Chung AY et al. Microarray Screening for Genes Involved in Oligodendrocyte Differentiation in the Zebrafish CNS. Exp Neurobiol 2011 ;20:85-91.
Within the vertebrate nervous system, myelination is required for the normal function of neurons (nerves) by facilitating the rapid conduction of action potentials (nerve impulses) along axons. Oligodendrocytes (myelin-forming cells) are glial cells which myelinate axons in the central nervous system. Disruption of myelination and remyelination failure occur in diseases such as multiple sclerosis.

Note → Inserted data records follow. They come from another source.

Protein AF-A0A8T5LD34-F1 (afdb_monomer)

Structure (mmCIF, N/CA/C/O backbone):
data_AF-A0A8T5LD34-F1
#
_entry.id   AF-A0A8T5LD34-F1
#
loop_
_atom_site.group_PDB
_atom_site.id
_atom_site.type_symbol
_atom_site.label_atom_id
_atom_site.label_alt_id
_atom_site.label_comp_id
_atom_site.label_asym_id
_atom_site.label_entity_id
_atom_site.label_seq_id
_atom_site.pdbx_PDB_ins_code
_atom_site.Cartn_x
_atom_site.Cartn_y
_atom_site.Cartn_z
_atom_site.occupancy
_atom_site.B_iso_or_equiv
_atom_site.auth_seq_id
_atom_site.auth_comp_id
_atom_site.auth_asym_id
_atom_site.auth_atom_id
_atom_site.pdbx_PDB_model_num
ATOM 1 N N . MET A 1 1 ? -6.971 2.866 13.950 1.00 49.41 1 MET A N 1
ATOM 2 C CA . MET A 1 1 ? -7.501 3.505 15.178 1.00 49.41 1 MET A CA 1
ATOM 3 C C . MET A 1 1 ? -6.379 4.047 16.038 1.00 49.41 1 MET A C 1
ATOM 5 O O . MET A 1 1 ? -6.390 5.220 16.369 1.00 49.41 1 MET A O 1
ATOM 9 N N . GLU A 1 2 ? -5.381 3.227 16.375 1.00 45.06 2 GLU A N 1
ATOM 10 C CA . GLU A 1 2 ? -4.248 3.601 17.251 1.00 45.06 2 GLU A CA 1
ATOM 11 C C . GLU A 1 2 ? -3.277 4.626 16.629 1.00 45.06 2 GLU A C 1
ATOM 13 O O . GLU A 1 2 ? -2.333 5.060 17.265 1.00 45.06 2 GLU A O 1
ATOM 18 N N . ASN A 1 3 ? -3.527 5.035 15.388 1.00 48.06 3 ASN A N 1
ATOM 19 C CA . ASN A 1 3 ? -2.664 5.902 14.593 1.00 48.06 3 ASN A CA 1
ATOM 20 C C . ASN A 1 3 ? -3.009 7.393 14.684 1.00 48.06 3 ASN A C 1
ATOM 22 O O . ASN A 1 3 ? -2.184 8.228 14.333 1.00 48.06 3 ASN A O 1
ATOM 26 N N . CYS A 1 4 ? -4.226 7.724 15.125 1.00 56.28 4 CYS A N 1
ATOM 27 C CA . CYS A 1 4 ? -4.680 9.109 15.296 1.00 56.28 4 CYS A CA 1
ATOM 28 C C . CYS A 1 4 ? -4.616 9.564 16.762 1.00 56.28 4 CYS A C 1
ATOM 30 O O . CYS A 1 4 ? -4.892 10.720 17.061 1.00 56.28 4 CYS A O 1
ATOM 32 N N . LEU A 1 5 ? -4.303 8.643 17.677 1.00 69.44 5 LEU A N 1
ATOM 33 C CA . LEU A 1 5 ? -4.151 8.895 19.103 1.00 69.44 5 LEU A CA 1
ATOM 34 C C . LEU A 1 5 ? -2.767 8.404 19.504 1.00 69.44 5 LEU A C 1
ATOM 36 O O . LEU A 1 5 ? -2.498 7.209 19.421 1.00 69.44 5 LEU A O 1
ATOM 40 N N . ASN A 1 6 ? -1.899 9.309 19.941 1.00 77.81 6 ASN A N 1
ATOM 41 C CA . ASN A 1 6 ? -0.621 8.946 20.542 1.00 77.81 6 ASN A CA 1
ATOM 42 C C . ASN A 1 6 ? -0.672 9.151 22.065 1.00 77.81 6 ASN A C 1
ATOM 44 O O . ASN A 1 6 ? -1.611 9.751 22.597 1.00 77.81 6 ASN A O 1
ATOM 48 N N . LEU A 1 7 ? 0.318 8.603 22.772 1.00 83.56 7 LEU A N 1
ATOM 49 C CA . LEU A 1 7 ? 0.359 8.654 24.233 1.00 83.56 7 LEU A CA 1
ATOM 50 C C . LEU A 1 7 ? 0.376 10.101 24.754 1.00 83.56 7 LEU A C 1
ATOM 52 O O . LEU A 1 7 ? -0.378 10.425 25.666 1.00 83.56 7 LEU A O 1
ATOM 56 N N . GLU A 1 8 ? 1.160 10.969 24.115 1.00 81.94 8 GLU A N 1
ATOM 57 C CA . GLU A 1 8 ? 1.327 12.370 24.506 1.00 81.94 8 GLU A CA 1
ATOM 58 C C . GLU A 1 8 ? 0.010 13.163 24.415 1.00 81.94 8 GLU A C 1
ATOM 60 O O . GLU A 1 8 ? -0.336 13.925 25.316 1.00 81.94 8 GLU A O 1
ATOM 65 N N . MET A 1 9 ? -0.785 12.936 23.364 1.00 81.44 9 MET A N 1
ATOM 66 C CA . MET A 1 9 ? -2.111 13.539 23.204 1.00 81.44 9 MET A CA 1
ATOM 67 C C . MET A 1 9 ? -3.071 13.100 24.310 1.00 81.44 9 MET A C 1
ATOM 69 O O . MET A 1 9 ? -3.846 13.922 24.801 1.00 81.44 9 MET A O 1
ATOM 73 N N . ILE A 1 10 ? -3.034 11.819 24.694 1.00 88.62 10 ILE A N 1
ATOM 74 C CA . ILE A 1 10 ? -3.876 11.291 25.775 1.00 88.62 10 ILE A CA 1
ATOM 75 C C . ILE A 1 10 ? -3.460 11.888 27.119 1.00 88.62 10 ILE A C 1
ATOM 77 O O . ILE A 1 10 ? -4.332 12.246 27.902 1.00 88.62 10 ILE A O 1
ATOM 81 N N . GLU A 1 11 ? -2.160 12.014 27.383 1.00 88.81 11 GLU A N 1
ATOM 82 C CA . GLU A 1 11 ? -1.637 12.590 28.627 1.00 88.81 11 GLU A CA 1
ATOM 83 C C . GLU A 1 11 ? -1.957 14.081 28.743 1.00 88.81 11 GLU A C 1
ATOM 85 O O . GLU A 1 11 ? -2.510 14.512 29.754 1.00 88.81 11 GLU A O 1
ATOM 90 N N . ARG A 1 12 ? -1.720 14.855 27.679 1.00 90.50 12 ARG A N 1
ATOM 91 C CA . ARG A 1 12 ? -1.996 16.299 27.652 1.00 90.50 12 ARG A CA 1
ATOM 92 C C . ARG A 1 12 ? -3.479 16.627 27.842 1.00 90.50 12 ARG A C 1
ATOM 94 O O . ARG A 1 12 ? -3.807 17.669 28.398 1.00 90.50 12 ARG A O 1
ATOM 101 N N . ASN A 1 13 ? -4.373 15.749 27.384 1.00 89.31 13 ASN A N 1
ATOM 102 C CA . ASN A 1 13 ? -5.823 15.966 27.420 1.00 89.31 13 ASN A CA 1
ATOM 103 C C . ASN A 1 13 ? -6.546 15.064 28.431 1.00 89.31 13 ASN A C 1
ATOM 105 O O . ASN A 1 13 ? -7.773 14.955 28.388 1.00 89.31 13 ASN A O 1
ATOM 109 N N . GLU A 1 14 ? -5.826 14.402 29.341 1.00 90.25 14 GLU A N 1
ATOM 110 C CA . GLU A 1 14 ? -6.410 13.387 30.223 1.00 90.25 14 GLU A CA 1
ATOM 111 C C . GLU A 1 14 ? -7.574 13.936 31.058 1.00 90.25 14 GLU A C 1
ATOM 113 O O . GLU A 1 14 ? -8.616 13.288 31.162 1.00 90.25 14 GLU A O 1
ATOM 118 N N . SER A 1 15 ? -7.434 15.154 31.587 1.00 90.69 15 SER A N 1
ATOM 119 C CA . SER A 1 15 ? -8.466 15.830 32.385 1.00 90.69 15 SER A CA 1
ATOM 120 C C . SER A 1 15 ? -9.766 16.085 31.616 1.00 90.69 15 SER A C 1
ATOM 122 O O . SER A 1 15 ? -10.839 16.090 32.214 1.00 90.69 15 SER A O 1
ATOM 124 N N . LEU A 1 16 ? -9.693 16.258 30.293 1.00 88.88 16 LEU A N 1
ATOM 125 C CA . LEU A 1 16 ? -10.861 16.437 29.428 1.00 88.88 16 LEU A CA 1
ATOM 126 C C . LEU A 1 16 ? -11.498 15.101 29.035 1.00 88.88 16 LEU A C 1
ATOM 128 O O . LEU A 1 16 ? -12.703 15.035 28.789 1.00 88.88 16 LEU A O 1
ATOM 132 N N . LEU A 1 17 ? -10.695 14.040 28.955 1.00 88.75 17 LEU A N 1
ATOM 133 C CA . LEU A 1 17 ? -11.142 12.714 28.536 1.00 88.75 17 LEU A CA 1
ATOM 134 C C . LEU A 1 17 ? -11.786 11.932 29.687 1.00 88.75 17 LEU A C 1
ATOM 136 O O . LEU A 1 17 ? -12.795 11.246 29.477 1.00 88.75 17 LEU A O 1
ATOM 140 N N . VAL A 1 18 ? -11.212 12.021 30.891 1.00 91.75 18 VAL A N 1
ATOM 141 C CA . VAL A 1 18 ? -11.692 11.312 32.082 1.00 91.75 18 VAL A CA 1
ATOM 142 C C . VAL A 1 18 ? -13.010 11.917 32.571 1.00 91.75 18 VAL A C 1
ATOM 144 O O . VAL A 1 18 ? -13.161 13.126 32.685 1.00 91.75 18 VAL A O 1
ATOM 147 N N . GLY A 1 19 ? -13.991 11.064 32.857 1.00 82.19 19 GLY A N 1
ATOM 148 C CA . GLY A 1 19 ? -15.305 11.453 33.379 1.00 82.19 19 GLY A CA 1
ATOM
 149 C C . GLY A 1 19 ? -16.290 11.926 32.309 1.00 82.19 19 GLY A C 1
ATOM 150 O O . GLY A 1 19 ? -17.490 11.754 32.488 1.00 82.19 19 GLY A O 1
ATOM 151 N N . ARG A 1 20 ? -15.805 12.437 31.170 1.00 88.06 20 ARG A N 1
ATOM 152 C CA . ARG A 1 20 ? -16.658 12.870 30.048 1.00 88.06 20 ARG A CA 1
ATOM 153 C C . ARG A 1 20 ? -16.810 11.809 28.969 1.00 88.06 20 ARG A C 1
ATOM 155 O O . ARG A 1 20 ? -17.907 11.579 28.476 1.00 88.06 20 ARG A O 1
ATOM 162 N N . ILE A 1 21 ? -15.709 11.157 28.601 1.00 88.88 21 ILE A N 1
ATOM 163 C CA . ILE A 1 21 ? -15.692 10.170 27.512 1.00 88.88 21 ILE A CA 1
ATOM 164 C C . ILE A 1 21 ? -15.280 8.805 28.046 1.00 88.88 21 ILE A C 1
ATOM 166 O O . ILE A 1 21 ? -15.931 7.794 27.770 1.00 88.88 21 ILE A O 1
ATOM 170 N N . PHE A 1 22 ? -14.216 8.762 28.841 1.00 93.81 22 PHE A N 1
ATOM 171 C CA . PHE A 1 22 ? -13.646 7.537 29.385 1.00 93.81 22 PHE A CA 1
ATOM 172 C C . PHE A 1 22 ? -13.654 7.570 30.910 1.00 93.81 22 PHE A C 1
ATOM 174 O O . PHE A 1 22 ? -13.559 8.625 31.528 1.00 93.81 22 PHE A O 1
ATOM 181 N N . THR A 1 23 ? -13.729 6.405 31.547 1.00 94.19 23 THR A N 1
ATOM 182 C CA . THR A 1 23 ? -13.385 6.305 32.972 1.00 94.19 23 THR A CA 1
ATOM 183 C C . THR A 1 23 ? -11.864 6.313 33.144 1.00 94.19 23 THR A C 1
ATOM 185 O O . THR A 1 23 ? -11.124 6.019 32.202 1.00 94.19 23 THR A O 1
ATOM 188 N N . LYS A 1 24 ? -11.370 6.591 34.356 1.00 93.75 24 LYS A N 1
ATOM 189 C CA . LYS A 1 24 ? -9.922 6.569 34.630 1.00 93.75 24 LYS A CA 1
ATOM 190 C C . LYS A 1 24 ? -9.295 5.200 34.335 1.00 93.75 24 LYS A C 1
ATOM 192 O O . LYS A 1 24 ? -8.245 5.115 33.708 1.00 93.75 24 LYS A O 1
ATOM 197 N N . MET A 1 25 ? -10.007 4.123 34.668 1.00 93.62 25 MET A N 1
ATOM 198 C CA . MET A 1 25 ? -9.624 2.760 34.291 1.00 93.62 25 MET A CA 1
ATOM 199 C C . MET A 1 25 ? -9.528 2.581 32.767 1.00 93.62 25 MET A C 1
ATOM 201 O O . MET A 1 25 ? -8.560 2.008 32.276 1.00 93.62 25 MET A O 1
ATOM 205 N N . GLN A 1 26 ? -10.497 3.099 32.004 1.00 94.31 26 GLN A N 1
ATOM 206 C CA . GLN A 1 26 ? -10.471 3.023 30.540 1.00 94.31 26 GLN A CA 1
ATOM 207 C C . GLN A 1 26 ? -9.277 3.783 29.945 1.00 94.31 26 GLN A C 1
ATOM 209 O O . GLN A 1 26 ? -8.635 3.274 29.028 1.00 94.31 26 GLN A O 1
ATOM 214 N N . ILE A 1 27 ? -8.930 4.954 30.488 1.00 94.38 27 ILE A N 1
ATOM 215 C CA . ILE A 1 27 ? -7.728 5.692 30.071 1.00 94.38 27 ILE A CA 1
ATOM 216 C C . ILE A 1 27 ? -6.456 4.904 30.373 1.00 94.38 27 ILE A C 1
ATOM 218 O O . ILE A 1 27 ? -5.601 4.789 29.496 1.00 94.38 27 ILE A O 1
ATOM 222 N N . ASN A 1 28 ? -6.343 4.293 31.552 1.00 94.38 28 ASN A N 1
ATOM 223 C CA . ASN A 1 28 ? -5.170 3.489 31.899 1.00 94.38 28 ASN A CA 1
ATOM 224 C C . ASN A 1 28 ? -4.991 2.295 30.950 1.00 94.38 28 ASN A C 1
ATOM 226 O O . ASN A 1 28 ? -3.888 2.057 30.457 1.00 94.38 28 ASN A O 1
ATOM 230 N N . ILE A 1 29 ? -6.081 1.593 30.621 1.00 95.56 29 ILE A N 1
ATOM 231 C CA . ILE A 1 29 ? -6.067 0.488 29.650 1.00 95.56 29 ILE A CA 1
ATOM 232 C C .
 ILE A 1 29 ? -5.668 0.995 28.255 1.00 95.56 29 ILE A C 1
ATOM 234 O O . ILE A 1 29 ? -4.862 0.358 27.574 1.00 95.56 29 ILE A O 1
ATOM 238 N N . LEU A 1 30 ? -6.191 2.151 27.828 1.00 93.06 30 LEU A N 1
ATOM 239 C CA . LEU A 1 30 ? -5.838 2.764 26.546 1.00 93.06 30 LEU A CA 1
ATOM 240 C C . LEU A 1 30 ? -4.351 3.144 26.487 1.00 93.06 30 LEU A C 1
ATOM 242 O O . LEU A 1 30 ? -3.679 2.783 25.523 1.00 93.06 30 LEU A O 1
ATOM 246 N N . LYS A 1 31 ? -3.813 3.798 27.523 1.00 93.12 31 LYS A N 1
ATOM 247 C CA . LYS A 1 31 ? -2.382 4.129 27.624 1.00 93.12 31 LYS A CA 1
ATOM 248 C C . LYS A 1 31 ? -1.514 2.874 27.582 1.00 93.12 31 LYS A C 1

Despite the importance of myelination, the molecular basis of oligodendrocyte differentiation (generation of oligodendrocytes from more immature cells) and myelination are still poorly understood. To understand the molecular mechanisms which regulate oligodendrocyte differentiation and myelination, novel genes were identified using a microarray analysis (this looks for the genetic messages that are switched on to make proteins that are required for the function of the cells being analysed) . The analysis used oligodendrocyte lineage cells isolated from transgenic zebrafish expressing fluorescent (glow-in-the dark) proteins in the oligodendrocyte (myelin-forming cell) lineage cells. Seven genes (“I think it is not worth talking about these yet as it is too early”)not previously known to be involved in oligodendrocyte differentiation were identified, and their expression during oligodendrocyte development was validated.

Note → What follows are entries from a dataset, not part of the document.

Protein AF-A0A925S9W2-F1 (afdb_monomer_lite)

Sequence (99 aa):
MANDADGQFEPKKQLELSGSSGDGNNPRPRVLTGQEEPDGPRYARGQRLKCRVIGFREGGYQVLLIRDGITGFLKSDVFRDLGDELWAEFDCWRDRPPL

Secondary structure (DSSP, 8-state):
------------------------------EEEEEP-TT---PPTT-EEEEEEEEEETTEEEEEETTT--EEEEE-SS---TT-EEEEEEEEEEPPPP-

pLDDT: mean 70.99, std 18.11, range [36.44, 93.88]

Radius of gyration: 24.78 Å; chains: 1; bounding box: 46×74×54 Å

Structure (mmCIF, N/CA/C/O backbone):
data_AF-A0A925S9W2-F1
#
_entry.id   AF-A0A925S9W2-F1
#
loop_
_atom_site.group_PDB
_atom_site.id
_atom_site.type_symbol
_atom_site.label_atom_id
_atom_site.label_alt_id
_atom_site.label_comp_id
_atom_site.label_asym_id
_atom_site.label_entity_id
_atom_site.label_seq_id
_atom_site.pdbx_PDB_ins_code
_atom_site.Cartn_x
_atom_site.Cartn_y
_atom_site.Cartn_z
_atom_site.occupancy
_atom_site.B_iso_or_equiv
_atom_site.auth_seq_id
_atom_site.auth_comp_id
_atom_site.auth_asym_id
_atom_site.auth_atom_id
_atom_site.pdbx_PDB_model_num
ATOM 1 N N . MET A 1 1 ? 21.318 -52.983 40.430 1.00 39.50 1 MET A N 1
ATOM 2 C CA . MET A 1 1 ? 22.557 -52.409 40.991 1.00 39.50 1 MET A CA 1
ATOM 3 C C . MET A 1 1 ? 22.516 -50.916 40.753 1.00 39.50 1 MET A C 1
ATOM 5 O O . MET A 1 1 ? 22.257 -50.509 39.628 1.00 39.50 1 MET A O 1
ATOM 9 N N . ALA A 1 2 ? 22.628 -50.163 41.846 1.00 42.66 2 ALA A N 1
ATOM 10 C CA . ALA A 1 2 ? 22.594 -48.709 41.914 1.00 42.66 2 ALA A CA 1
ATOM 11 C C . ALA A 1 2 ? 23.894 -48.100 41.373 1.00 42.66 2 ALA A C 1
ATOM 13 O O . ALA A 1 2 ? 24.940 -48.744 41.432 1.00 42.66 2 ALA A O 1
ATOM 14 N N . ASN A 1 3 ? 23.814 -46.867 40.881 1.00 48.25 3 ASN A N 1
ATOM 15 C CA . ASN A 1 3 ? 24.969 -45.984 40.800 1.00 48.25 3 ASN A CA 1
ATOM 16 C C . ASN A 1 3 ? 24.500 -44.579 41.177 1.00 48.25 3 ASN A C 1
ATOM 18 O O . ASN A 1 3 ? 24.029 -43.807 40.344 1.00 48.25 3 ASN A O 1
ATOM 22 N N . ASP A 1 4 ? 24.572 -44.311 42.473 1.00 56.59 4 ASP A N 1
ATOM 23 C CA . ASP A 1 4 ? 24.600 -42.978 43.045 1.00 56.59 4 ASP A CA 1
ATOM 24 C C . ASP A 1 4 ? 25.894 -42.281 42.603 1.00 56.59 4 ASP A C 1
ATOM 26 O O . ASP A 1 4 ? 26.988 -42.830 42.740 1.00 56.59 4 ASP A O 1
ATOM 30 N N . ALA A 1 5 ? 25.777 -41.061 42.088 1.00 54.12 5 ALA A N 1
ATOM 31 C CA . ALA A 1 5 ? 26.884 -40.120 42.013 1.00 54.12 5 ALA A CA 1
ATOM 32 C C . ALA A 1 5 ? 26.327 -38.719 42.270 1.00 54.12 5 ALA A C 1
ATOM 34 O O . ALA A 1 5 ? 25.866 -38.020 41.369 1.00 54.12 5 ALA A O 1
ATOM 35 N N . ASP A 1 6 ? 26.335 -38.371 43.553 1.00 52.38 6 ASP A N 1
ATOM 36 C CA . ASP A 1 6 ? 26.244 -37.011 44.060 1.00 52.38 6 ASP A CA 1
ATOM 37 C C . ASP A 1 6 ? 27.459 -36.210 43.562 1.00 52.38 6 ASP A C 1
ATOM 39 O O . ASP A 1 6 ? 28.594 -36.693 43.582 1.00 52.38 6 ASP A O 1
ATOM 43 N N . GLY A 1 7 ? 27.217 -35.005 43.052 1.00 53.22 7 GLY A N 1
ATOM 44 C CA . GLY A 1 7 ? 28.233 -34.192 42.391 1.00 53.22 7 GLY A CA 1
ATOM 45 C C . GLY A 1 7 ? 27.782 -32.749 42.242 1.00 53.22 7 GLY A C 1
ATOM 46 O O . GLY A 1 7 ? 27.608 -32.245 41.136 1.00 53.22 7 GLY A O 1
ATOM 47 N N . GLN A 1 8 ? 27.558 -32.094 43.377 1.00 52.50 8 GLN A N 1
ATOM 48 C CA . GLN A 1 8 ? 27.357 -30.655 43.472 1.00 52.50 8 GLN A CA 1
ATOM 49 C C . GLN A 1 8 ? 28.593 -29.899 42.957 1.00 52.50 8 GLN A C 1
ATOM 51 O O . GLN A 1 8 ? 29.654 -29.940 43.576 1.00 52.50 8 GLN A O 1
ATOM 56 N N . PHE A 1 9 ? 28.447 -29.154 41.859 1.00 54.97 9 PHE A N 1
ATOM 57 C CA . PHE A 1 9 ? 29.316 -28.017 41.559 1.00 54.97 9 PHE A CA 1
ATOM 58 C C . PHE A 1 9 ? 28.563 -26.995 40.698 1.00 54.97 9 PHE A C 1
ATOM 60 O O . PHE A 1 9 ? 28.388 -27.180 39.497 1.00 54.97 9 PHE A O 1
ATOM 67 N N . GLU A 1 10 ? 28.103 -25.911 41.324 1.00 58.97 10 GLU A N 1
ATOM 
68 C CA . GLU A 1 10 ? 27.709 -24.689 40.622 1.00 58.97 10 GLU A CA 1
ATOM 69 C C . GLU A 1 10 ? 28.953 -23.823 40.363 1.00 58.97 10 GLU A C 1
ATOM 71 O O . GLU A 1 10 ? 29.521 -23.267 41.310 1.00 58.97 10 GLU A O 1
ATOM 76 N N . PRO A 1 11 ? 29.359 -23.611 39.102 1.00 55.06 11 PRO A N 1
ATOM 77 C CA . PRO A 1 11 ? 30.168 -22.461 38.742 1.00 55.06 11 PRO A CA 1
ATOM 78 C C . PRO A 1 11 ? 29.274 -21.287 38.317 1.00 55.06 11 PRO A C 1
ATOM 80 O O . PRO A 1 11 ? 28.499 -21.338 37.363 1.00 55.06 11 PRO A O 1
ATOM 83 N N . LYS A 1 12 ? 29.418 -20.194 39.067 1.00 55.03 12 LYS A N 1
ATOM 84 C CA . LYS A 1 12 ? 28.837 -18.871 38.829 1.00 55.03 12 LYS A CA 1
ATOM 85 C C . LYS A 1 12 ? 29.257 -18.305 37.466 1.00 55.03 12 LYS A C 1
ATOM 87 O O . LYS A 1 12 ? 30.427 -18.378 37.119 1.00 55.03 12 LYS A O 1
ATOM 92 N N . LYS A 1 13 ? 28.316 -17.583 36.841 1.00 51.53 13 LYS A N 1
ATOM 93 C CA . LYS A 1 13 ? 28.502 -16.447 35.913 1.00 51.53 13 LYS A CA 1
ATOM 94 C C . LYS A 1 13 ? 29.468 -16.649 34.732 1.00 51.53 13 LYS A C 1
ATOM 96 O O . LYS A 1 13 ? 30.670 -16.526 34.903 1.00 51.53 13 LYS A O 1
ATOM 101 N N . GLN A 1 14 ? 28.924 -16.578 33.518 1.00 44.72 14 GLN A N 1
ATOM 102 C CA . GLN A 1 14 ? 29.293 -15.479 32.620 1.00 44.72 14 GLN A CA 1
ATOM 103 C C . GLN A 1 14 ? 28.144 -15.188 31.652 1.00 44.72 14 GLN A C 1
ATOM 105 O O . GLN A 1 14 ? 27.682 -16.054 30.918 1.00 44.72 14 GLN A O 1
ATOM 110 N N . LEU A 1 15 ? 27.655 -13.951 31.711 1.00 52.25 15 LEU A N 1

Zebrafish are model organisms that the scientific community use to study genes and development (How we go from a fertilised egg to make the adult). They have young that are transparent and so by shining ulta violet light onto the genetically engineered-fish, then you can see when the flourescent (glow-in the dark) proteins indicating that myelination (in the case above) is occurring. You can then hunt to see which proteins are switched on using a process called micro array analysis, which looks for the messages that tell proteins to be produced.
Nerve cell bodies (nerve heads green) and axons (nerve bodies red) in a fish head.
This study has identified new molecules in addition to those known to be involved in the production of myelin. The more boffins know about this, the more likely that we will be able to develop drugs to help stimulate remyelination. So as you can see not all research involves mice. However this information is some way off leading to treatments and we need to ensure that these new targets are involved in myelination and importantly remyelination by human cells.